Recurrió entonces a un pariente italiano para salir del país a través de la embajada del país transalpino y poder pasarse al bando sublevado. Allí le facilitaron los documentos necesarios para volver a entrar en España por Navarra, única fisura fronteriza del frente rojo. Una vez en Pamplona, ingresó en el ejército y fue destinado a la batería de lanzaminas de Asturias. Ascendió a oficial y pasó a luchar a Córdoba; de ahí se valió de las influencias familiares para pasar al frente de Aragón. «Quería ser de los primeros en entrar a Valencia al terminar la guerra». Y efectivamente entró de los primeros, pero como prisionero.
Instinto de supervivencia
Contraviniendo la inclinación a la melancolía y el sentimentalismo de muchos mayores, Eugenio de Azcárraga expone sus recuerdos con cierto desapego, en plena coherencia con la alienación a la que se ve abocado el ser humano en un escenario bélico. «La guerra reduce tus instintos a la mera supervivencia, te convierte en un fatalista, porque aceptas que te puede pasar de todo. No piensas que te van a matar, pero llega un momento en que te mueves por inercia, eres un número, pierdes tu personalidad.»
La ofensiva de las fuerzas republicanas a la ciudad de Teruel en diciembre de 1937, posición que él defendió como alférez de Infantería, talló en su memoria imágenes de terror. Fue un asedio tremendo, en el que el ejército franquista perdió 800 de sus 1.200 hombres. Lo peor no fue ver la muerte vestida de caqui, sino «a niños pequeños y mujeres, con su pañuelito, destripados por las bombas.»
Después de resistir más de veinte días llegó el momento de la derrota, que se saldó con la captura de soldados y oficiales, que fueron confinados en el monasterio de San Miguel de los Reyes de Valencia, y posteriomente en el castillo de Montjuic.

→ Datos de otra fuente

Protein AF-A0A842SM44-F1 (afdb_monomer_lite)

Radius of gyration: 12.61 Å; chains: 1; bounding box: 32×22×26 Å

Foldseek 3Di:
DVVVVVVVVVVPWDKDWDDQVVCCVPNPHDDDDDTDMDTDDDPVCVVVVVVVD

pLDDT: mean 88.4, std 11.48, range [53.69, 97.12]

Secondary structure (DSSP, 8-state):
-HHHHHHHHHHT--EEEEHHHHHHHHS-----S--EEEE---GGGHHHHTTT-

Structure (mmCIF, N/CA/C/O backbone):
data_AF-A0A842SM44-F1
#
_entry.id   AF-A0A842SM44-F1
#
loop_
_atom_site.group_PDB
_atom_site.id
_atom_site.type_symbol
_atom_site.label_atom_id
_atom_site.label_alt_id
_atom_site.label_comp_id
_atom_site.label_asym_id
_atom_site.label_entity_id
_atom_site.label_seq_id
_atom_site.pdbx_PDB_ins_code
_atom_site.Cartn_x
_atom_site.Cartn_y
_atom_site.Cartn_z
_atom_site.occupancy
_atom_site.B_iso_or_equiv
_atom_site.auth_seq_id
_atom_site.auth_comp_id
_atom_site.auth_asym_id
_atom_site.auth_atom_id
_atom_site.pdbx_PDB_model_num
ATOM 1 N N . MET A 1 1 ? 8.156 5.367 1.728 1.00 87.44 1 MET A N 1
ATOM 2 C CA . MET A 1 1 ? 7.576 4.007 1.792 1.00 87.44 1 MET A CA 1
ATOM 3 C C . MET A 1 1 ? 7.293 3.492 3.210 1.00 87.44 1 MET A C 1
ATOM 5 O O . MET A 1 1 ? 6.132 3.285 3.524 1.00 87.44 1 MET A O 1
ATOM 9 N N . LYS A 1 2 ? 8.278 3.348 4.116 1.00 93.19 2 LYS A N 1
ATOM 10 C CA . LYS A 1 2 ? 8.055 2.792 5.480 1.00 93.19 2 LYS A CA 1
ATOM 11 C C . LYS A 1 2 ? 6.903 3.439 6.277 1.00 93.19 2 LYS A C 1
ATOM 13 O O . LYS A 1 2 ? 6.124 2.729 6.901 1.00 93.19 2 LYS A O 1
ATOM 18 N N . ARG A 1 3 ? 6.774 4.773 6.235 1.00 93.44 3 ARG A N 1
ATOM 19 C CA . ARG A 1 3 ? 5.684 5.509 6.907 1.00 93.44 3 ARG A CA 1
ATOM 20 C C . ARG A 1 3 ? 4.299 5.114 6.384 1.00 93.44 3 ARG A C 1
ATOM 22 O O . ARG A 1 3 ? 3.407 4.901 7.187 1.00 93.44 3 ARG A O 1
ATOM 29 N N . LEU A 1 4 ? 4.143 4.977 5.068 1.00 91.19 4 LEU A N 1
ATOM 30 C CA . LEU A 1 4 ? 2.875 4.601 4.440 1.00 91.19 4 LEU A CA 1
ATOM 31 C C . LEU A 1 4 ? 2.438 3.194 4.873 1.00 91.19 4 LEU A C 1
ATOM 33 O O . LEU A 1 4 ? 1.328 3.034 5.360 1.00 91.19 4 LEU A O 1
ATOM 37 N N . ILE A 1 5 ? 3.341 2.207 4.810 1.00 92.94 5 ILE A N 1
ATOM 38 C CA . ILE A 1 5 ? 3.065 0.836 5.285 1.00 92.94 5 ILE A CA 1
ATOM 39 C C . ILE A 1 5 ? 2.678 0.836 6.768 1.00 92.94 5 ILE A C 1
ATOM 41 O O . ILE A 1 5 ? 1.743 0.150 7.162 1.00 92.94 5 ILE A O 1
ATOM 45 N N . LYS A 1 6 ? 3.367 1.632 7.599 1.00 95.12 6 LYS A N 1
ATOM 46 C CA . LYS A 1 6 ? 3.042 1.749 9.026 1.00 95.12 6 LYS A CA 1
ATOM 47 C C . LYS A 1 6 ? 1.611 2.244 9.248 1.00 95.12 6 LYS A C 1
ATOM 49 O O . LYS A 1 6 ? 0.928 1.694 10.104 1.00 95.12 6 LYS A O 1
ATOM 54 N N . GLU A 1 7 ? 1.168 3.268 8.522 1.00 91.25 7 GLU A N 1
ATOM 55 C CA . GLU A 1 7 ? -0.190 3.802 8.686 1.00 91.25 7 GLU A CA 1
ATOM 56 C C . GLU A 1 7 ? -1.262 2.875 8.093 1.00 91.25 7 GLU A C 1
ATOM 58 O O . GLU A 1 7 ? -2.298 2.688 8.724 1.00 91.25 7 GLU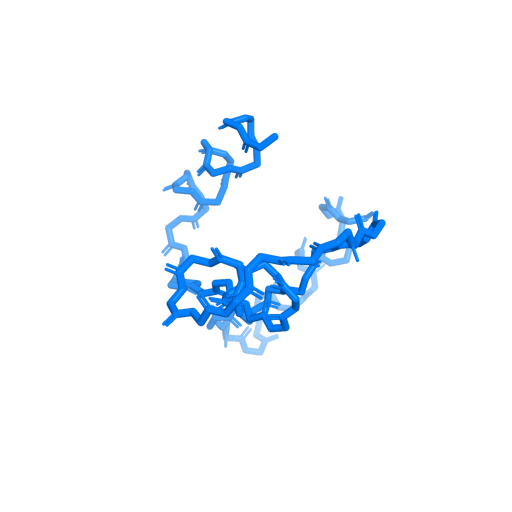 A O 1
ATOM 63 N N . LEU A 1 8 ? -0.994 2.210 6.964 1.00 90.00 8 LEU A N 1
ATOM 64 C CA . LEU A 1 8 ? -1.901 1.195 6.410 1.00 90.00 8 LEU A CA 1
ATOM 65 C C . LEU A 1 8 ? -2.051 -0.008 7.352 1.00 90.00 8 LEU A C 1
ATOM 67 O O . LEU A 1 8 ? -3.160 -0.444 7.622 1.00 90.00 8 LEU A O 1
ATOM 71 N N . ASN A 1 9 ? -0.963 -0.490 7.957 1.00 92.38 9 ASN A N 1
ATOM 72 C CA . ASN A 1 9 ? -1.044 -1.586 8.928 1.00 92.38 9 ASN A CA 1
ATOM 73 C C . ASN A 1 9 ? -1.841 -1.206 10.188 1.00 92.38 9 ASN A C 1
ATOM 75 O O . ASN A 1 9 ? -2.456 -2.067 10.811 1.00 92.38 9 ASN A O 1
ATOM 79 N N . LYS A 1 10 ? -1.837 0.075 10.579 1.00 92.19 10 LYS A N 1
ATOM 80 C CA . LYS A 1 10 ? -2.643 0.565 11.708 1.00 92.19 10 LYS A CA 1
ATOM 81 C C . LYS A 1 10 ? -4.123 0.711 11.371 1.00 92.19 10 LYS A C 1
ATOM 83 O O . LYS A 1 10 ? -4.930 0.677 12.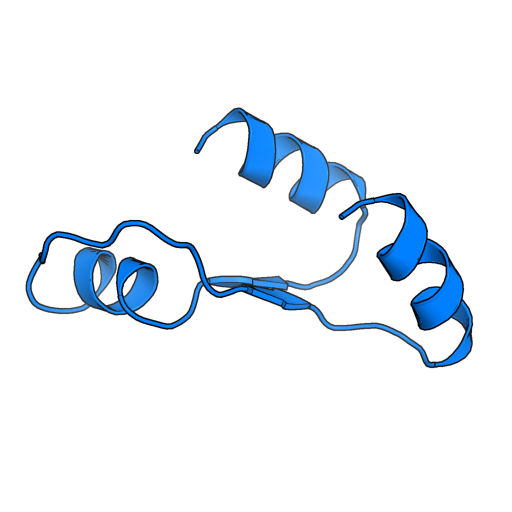293 1.00 92.19 10 LYS A O 1
ATOM 88 N N . SER A 1 11 ? -4.483 0.914 10.102 1.00 86.81 11 SER A N 1
ATOM 89 C CA . SER A 1 11 ? -5.886 1.091 9.707 1.00 86.81 11 SER A CA 1
ATOM 90 C C . SER A 1 11 ? -6.702 -0.199 9.833 1.00 86.81 11 SER A C 1
ATOM 92 O O . SER A 1 11 ? -7.929 -0.132 9.831 1.00 86.81 11 SER A O 1
ATOM 94 N N . GLN A 1 12 ? -6.026 -1.351 9.954 1.00 87.06 12 GLN A N 1
ATOM 95 C CA . GLN A 1 12 ? -6.614 -2.695 10.000 1.00 87.06 12 GLN A CA 1
ATOM 96 C C . GLN A 1 12 ? -7.510 -3.028 8.797 1.00 87.06 12 GLN A C 1
ATOM 98 O O . GLN A 1 12 ? -8.327 -3.940 8.875 1.00 87.06 12 GLN A O 1
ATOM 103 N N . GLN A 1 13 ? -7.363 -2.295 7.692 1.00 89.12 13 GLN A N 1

¿Qué se le pasa por la mente a alguien cuando es llevado a un destino incierto? ¿Regurgita el odio de sus entrañas? ¿Se apodera el miedo del corazón? ¿Se refunda el espíritu con una valentía desconocida? «No, qué va. Uno está ya atontado, llevas días malcomiendo y sin agua, estás como drogado. Estás casi deseando que pase lo que tenga que pasar». Sin películas, así de prosaico.
Azcárraga, hombre en el que descubrimos a un interesante iconoclasta del romanticismo bélico, se refiere más a la «inconsciencia» del joven que a la gallardía del soldado en su relato de cómo saltó del tren en marcha que le trasladaba en enero de 1939 desde Montjuic a Francia, dentro de la maniobra de retirada de las tropas republicanas ante el avance de los nacionales sobre Barcelona. «Los prisioneros que se quedaron fueron asesinados días después en Pont de Molins. Yo pensé entonces que habían sido unos cobardes, pero luego comprendí que de haber sido yo mayor o caso de haber tenido mujer e hijos, yo tampoco me habría tirado.» De los que sí reunieron valor para saltar, uno se mató en el intento, y otro se hirió en una pierna. «Como no podía andar, lo dejamos apoyado en un árbol antes de seguir caminando hasta Francia.» ¿Volvieron a saber de él? «No, ni nosotros ni su familia.»